If he is confirmed by the Senate as attorney general, Eric Holder, President-elect Barack Obama’s choice for the job, will inherit a Justice Department that has been mired in scandal and that has seriously lost its way in critical areas. Under President Bush, the department has been used to defend the indefensible, like indefinite detention and torture of prisoners, and to undermine rather than protect Americans’ cherished rights. Mr. Holder could be an exemplary choice to face this daunting agenda, but he must answer serious questions before the Senate votes on his confirmation.
Mr. Holder, who would be the first African-American attorney general, has a particularly good record of public service for this job. He has been a United States attorney for the District of Columbia, a prosecutor in the Justice Department’s public integrity section and a deputy attorney general under President Bill Clinton.

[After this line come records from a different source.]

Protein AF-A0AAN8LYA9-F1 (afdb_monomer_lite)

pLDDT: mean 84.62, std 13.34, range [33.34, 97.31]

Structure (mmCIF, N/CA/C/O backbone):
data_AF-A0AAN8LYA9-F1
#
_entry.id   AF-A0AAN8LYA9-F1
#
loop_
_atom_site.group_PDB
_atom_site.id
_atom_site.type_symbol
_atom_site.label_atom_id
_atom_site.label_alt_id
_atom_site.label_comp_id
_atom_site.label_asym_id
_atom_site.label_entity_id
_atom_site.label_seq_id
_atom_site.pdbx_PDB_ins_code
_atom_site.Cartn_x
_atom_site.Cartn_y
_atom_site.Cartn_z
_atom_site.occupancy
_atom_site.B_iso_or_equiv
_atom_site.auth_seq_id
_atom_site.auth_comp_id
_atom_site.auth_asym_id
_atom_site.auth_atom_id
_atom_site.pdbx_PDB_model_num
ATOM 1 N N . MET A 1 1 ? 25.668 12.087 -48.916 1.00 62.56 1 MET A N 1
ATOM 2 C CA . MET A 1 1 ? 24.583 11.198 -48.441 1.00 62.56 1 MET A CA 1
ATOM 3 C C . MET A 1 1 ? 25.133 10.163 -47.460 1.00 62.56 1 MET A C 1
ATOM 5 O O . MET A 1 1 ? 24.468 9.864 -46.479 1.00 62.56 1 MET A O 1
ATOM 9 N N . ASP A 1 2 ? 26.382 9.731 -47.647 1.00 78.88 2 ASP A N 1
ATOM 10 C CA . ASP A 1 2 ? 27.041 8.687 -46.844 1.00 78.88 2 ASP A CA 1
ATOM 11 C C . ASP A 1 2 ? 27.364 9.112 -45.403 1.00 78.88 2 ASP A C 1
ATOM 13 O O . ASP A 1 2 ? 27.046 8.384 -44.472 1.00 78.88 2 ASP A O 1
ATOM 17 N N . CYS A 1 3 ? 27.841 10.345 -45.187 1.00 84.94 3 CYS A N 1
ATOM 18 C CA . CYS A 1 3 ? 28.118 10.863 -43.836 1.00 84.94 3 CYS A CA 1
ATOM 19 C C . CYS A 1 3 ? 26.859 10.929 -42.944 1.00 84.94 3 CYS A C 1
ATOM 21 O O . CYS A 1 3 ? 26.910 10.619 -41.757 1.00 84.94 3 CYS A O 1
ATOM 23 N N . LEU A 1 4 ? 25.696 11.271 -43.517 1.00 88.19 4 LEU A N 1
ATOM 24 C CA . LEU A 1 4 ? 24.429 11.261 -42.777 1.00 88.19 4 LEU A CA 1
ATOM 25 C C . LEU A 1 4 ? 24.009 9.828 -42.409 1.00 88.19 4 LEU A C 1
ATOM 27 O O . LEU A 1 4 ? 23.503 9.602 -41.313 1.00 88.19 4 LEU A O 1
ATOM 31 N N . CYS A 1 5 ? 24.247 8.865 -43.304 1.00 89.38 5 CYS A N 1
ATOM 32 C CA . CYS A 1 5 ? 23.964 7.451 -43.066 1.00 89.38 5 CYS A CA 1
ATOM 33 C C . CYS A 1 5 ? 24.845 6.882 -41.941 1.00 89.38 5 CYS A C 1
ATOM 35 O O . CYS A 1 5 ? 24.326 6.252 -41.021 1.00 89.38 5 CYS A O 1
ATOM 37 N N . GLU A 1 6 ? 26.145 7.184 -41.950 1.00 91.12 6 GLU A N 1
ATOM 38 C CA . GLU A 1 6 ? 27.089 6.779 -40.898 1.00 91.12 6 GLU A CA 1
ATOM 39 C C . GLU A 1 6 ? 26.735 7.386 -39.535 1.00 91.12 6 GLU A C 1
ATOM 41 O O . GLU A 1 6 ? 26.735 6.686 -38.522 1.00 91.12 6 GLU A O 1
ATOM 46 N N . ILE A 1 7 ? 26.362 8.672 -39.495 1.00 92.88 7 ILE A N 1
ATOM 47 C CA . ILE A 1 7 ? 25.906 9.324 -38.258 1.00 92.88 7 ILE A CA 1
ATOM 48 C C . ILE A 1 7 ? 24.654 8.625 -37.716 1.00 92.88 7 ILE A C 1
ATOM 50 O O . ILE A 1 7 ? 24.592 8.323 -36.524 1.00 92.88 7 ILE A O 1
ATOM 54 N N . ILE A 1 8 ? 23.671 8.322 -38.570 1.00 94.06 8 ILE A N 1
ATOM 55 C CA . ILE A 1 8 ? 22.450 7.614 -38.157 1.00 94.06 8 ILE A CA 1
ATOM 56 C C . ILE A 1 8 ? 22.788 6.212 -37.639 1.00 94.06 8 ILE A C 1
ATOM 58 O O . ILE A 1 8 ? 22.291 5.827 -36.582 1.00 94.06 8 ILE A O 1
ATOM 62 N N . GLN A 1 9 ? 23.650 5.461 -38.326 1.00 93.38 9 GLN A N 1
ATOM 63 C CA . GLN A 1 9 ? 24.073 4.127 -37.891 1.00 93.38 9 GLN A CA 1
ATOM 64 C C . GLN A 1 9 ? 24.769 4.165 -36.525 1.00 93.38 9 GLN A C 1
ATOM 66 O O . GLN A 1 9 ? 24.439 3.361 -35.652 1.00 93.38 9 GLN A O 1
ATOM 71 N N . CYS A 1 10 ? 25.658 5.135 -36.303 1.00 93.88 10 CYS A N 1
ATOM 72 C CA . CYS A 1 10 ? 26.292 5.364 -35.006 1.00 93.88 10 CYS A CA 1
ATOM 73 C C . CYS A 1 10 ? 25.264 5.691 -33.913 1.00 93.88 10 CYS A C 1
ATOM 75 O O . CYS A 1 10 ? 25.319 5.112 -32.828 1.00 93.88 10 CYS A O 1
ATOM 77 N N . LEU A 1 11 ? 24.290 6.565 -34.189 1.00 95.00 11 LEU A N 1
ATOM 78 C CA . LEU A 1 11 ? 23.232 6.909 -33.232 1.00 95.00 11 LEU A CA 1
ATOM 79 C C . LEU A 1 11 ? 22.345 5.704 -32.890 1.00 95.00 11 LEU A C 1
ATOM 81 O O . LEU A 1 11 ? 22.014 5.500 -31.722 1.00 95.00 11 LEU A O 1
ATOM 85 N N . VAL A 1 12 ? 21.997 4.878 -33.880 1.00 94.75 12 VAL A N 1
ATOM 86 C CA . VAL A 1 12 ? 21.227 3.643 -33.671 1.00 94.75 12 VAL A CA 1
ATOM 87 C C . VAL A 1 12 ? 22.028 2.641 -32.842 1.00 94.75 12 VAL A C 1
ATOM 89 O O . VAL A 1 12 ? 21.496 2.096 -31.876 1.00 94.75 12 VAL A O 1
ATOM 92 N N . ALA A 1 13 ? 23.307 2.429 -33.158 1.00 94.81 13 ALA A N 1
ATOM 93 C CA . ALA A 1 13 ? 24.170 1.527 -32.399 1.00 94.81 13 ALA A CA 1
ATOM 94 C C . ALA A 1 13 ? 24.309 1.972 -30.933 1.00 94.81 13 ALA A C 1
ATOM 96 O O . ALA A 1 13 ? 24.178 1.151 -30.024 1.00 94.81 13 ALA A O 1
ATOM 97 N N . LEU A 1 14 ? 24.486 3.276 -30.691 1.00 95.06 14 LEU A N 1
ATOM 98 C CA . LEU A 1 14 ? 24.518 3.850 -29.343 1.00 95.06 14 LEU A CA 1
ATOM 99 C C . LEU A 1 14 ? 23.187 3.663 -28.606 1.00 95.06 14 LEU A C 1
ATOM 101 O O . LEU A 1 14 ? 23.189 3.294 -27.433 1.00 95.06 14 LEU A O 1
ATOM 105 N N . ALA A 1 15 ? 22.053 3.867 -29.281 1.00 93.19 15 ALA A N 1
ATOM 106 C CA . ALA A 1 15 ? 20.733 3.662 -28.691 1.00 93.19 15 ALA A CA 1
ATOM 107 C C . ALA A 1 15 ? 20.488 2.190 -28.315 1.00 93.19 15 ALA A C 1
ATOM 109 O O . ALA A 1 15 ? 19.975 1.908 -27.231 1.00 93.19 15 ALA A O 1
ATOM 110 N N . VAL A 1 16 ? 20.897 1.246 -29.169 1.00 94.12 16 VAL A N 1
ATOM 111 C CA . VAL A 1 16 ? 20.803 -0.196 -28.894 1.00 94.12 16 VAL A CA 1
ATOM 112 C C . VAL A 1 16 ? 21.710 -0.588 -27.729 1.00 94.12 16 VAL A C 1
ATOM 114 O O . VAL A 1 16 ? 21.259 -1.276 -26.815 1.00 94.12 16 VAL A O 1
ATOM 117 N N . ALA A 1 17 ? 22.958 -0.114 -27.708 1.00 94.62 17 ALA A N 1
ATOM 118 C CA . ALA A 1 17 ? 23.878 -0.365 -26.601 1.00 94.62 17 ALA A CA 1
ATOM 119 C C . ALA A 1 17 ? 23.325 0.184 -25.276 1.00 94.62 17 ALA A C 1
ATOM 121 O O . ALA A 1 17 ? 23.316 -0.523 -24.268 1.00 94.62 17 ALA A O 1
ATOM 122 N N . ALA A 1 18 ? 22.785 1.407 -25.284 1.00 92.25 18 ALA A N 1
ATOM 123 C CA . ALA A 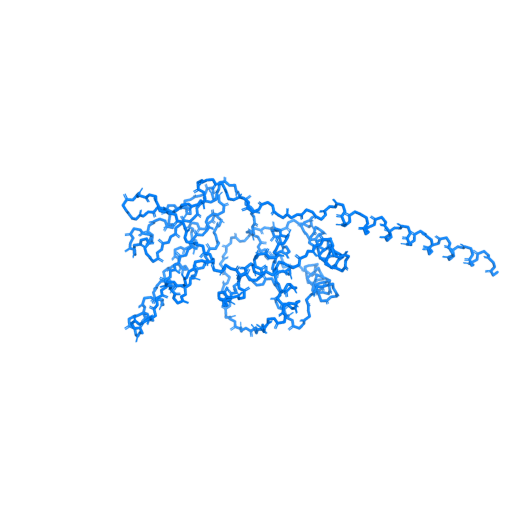1 18 ? 22.136 2.000 -24.120 1.00 92.25 18 ALA A CA 1
ATOM 124 C C . ALA A 1 18 ? 20.928 1.171 -23.653 1.00 92.25 18 ALA A C 1
ATOM 126 O O . ALA A 1 18 ? 20.787 0.920 -22.456 1.00 92.25 18 ALA A O 1
ATOM 127 N N . LEU A 1 19 ? 20.089 0.689 -24.576 1.00 91.12 19 LEU A N 1
ATOM 128 C CA . LEU A 1 19 ? 18.955 -0.176 -24.248 1.00 91.12 19 LEU A CA 1
ATOM 129 C C . LEU A 1 19 ? 19.410 -1.494 -23.607 1.00 91.12 19 LEU A C 1
ATOM 131 O O . LEU A 1 19 ? 18.842 -1.897 -22.594 1.00 91.12 19 LEU A O 1
ATOM 135 N N . ILE A 1 20 ? 20.446 -2.142 -24.148 1.00 92.31 20 ILE A N 1
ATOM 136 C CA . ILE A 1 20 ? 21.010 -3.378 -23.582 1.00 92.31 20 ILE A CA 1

He has been outspoken on the most critical issue facing the department: restoring the rule of law. In a speech in June, he described the Bush administration’s anti-terrorism policies as “excessive and unlawful.” And he has called for closing the prison in Guantánamo Bay, Cuba.
But senators should ask Mr. Holder to square those views with comments he made after the Sept. 11 attacks when he defended the Bush administration’s prisoner policies by declaring that “you can think of these people as combatants and we are in the middle of a war.”